(Beginning of Data for analysis)
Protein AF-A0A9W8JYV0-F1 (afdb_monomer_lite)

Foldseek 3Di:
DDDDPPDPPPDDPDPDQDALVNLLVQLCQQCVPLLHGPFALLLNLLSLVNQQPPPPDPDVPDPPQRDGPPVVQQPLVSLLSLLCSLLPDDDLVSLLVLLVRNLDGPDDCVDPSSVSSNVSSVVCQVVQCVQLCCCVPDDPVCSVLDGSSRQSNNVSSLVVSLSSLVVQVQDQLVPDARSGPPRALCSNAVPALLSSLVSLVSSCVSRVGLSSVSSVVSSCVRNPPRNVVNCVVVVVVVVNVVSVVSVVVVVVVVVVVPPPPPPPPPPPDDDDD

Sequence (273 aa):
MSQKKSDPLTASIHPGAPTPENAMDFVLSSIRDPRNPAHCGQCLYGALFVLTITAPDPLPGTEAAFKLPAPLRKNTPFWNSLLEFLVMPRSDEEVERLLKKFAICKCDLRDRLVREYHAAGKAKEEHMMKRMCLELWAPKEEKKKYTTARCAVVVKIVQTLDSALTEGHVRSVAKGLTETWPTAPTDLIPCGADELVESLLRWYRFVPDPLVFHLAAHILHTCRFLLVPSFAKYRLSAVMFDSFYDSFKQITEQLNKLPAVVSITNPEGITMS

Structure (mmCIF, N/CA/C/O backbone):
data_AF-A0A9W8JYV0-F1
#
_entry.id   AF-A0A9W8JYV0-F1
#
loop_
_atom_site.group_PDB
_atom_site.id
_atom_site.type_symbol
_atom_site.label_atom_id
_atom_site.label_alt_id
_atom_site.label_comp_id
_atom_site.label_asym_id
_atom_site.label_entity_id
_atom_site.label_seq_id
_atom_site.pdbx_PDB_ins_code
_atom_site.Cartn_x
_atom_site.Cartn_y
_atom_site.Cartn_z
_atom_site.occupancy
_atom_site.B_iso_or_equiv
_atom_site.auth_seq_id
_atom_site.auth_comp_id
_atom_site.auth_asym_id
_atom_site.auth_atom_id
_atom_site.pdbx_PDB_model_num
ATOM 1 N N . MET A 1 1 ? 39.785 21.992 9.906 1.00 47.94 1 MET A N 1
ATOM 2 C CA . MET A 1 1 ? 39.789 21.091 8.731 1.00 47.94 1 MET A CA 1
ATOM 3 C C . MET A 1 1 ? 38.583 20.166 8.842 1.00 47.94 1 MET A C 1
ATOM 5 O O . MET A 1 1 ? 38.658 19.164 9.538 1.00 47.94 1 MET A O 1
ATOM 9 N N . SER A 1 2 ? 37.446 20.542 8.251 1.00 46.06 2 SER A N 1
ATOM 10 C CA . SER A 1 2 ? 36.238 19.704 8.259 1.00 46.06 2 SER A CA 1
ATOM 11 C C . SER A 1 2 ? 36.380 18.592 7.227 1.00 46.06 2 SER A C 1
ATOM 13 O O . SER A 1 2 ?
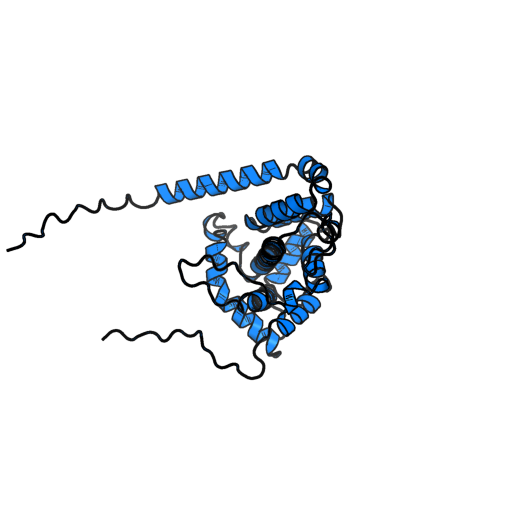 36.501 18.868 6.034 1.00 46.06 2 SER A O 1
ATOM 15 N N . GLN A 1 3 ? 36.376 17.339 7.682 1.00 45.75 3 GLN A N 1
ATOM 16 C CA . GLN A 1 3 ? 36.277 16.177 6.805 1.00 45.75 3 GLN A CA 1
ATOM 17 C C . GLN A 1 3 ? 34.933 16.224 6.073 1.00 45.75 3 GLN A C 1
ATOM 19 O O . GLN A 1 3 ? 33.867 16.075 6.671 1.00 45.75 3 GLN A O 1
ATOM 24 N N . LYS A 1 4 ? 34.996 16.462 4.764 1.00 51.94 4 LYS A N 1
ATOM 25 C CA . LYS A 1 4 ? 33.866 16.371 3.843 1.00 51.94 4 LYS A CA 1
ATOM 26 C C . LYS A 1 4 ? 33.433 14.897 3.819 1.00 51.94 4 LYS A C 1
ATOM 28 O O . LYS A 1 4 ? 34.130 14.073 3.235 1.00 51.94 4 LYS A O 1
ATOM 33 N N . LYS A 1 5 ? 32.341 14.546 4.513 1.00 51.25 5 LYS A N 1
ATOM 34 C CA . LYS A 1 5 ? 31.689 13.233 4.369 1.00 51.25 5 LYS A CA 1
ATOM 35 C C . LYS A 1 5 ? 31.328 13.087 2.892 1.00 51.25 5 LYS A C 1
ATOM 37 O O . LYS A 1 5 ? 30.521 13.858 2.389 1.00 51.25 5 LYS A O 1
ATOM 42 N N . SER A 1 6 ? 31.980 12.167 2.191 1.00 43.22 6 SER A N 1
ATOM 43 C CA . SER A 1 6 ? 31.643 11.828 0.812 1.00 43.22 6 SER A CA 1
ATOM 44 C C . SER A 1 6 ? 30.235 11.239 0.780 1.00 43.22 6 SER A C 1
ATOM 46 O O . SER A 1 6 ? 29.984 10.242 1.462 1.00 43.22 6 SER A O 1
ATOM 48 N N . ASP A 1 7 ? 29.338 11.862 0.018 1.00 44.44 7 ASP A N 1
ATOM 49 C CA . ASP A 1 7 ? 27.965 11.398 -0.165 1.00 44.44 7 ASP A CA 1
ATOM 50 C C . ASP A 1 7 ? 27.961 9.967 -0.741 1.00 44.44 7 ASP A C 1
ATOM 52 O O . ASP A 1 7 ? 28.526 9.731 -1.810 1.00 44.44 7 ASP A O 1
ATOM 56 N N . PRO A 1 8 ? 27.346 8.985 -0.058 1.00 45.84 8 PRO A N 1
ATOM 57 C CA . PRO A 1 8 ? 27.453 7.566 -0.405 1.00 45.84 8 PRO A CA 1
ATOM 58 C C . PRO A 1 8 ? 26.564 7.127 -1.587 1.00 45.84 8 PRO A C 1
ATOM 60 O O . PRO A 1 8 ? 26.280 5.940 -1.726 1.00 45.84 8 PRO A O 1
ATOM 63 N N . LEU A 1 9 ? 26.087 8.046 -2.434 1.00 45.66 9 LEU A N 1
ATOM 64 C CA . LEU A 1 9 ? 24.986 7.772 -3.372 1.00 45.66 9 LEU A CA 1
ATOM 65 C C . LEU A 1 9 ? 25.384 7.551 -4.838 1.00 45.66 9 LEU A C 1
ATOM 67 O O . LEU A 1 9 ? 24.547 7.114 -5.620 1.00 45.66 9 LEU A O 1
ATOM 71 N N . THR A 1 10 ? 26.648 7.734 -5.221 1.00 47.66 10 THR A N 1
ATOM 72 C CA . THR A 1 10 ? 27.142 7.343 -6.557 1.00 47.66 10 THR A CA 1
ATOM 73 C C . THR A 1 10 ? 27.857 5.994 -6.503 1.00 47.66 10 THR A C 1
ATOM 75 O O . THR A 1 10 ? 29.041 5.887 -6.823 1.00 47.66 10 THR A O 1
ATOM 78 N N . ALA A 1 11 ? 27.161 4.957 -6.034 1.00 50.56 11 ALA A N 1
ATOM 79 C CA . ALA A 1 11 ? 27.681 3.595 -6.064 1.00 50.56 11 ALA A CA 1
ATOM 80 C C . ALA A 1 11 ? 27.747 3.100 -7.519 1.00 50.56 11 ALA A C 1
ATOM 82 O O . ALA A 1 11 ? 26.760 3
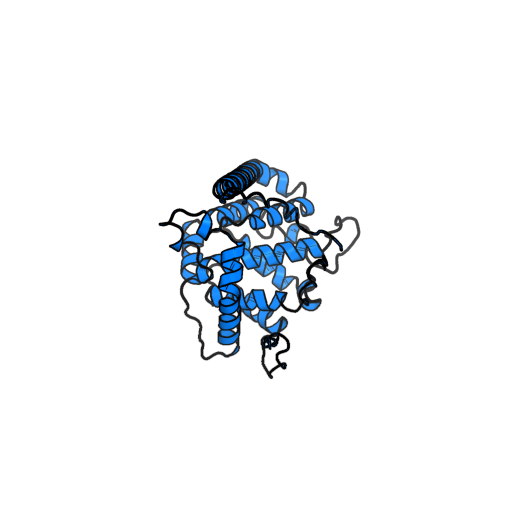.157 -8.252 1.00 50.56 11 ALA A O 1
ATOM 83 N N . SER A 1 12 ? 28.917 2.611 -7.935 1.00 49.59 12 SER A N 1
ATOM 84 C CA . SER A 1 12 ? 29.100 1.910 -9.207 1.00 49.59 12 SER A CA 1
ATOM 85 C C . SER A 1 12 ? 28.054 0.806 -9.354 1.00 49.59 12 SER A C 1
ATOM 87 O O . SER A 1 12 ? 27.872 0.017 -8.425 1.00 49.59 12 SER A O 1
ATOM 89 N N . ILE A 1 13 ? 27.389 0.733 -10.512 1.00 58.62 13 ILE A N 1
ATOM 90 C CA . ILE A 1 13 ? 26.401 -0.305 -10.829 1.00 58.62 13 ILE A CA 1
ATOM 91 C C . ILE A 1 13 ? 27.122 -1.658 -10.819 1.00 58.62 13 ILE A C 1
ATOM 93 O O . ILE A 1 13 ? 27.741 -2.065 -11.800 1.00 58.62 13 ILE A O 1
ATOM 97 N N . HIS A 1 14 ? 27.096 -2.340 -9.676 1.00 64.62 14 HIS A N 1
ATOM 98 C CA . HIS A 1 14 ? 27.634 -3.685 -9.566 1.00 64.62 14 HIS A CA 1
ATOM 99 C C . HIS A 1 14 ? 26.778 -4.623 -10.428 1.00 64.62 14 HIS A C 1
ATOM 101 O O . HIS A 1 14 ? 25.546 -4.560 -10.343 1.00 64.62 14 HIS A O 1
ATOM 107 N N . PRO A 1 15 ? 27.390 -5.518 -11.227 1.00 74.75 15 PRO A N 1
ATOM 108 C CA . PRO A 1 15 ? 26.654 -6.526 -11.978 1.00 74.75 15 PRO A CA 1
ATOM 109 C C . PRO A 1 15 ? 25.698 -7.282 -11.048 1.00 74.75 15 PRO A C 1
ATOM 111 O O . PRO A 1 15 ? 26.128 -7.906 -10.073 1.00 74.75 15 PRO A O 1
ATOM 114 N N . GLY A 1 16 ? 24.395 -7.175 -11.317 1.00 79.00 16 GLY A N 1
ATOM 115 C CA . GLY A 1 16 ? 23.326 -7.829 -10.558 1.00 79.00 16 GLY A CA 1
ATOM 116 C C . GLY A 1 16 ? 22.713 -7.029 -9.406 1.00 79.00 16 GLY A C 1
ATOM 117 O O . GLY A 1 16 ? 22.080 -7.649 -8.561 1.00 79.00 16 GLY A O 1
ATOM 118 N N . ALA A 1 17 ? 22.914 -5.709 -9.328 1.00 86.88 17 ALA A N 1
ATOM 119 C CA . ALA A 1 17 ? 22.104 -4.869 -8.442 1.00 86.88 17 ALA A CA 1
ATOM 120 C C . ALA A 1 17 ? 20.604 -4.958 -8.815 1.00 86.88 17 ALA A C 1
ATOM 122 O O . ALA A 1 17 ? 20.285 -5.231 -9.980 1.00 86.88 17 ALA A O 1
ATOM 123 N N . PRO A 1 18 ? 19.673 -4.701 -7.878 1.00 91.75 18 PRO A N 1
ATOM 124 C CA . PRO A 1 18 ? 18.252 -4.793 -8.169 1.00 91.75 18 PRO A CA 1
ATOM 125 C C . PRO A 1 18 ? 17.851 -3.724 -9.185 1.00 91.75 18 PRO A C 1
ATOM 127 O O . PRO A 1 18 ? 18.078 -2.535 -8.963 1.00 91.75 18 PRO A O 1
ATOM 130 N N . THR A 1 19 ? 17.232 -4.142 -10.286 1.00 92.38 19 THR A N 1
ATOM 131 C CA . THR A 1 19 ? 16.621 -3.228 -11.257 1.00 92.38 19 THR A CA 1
(End of Data for analysis)
**What to produce:**
Using the data above, reproduce exactly the lines from the line that contains "ATOM 46 O O" through the line that contains "ATOM 50 C C", including both.

**Task output:**
ATOM 46 O O . SER A 1 6 ? 29.984 10.242 1.462 1.00 43.22 6 SER A O 1
ATOM 48 N N . ASP A 1 7 ? 29.338 11.862 0.018 1.00 44.44 7 ASP A N 1
ATOM 49 C CA . ASP A 1 7 ? 27.965 11.398 -0.165 1.00 44.44 7 ASP A CA 1
ATOM 50 C C . ASP A 1 7 ? 27.961 9.967 -0.741 1.00 44.44 7 ASP A C 1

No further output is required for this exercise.